I am a music lover. I've played piano, cello, violin. I've been a classical ballet dancer, which requires a certain musical ear and appreciation. I love all types of music, and can even appreciate the art in tunes I don't particularly like. I am a music lover. But at this time of year the music that fills out everyday lives starts to make me a little stabby.

I used to love Christmas music, even though I'm not a religious person. To me, they used to symbolize an exciting time of year filled with friends, family, homecomings, good food, and gift-giving. The first time I'd hear a holiday tune in a store or on the radio, my heart jumped a bit at the anticipation of the holidays, that it was finally here. Then one Christmas after college I worked part time in retail to make some extra money. And I now have a strong aversion to holiday music. Working eight hour days listening to the same hour-long loop of Christmas music started making me a bit delirious. At night, while trying to fall asleep, I couldn't get the music out of my head.
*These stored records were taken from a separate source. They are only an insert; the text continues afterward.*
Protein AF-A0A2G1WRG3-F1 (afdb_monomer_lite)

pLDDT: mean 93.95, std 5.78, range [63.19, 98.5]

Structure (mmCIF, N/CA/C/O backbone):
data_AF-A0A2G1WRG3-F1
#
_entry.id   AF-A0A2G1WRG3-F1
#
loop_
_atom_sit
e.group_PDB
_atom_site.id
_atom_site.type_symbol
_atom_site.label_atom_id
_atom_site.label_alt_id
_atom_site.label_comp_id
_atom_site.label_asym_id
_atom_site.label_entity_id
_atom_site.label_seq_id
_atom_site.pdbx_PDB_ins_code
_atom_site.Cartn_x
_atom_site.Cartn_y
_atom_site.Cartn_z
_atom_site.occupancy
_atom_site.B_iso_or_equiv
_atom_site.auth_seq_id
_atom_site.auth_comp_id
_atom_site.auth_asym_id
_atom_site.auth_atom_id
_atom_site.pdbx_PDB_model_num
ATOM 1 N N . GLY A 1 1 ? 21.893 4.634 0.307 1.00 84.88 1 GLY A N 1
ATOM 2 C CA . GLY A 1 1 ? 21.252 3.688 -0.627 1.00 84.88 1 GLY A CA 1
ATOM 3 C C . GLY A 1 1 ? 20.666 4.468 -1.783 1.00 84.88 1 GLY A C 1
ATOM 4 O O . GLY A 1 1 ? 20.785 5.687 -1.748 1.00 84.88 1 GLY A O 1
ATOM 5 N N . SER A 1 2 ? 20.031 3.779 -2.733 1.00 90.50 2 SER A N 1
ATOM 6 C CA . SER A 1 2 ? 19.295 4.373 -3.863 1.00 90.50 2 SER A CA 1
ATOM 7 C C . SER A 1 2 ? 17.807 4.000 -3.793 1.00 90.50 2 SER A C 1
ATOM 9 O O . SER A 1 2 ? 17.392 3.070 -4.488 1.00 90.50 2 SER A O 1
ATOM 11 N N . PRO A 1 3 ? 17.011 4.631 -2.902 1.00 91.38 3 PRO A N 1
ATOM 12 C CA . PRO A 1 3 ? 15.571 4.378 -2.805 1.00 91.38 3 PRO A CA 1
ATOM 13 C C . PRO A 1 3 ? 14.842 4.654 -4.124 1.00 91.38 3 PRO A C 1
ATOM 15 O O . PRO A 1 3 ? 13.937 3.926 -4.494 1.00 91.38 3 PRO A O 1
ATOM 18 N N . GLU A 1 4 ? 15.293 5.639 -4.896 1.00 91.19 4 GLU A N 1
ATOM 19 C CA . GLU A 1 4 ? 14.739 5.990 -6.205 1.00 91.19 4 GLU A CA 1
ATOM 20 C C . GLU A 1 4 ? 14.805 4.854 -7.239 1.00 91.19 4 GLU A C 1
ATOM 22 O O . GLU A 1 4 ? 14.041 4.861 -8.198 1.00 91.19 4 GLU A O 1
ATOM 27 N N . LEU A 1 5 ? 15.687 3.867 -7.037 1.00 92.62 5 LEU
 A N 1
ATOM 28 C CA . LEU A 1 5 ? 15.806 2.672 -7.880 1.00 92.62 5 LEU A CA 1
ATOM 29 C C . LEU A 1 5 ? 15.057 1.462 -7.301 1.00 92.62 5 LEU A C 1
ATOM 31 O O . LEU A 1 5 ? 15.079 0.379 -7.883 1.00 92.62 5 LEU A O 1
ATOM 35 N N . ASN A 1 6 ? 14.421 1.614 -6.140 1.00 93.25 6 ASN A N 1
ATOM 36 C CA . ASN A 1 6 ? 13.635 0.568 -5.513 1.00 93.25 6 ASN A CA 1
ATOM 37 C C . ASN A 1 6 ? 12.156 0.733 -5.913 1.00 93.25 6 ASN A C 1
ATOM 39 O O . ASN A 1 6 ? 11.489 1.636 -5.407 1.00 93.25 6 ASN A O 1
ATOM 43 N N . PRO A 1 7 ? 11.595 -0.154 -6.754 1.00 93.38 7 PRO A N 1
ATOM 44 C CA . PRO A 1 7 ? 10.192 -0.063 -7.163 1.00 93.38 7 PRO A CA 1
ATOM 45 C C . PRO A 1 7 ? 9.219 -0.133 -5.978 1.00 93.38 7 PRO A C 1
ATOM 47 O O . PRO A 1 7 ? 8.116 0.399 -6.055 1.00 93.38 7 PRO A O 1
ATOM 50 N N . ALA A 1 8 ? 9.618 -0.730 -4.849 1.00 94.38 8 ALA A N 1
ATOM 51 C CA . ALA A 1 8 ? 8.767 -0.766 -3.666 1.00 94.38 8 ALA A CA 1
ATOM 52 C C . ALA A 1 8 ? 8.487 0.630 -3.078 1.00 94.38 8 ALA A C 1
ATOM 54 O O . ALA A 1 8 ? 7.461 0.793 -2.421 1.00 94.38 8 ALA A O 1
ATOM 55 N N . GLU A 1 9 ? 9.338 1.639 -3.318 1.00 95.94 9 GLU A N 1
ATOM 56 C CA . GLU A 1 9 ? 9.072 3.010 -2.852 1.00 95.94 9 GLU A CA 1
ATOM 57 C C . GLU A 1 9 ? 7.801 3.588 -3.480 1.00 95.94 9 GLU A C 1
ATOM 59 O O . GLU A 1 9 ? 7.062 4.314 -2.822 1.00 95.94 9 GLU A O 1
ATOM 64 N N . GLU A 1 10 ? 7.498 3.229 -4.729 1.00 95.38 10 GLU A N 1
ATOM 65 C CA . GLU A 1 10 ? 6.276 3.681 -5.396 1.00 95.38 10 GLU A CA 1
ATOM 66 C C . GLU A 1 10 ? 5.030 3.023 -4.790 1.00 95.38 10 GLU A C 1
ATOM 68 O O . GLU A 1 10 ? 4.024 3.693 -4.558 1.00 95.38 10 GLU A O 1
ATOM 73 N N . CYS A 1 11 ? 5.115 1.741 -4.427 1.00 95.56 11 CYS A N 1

As I approached the shop for my shifts, I could hear the music wafting out of the front doors, and I would fill with dread.

Now, everywhere I go, I hear that dreadful noise, and it just puts me in a bad mood. I realize that this is a personal issue, but I've also noticed that just about everyone I know feels the same. Christmas music is no longer special or exciting, it's almost a hassle you must put up with for the last two (3? 4? Do I hear 6?) months of the year. I guess I'm just a scrooge. But this is something that needs to be examined more closely. In the name of consumerism, we have cheapened one of humanity's greatest artforms: music.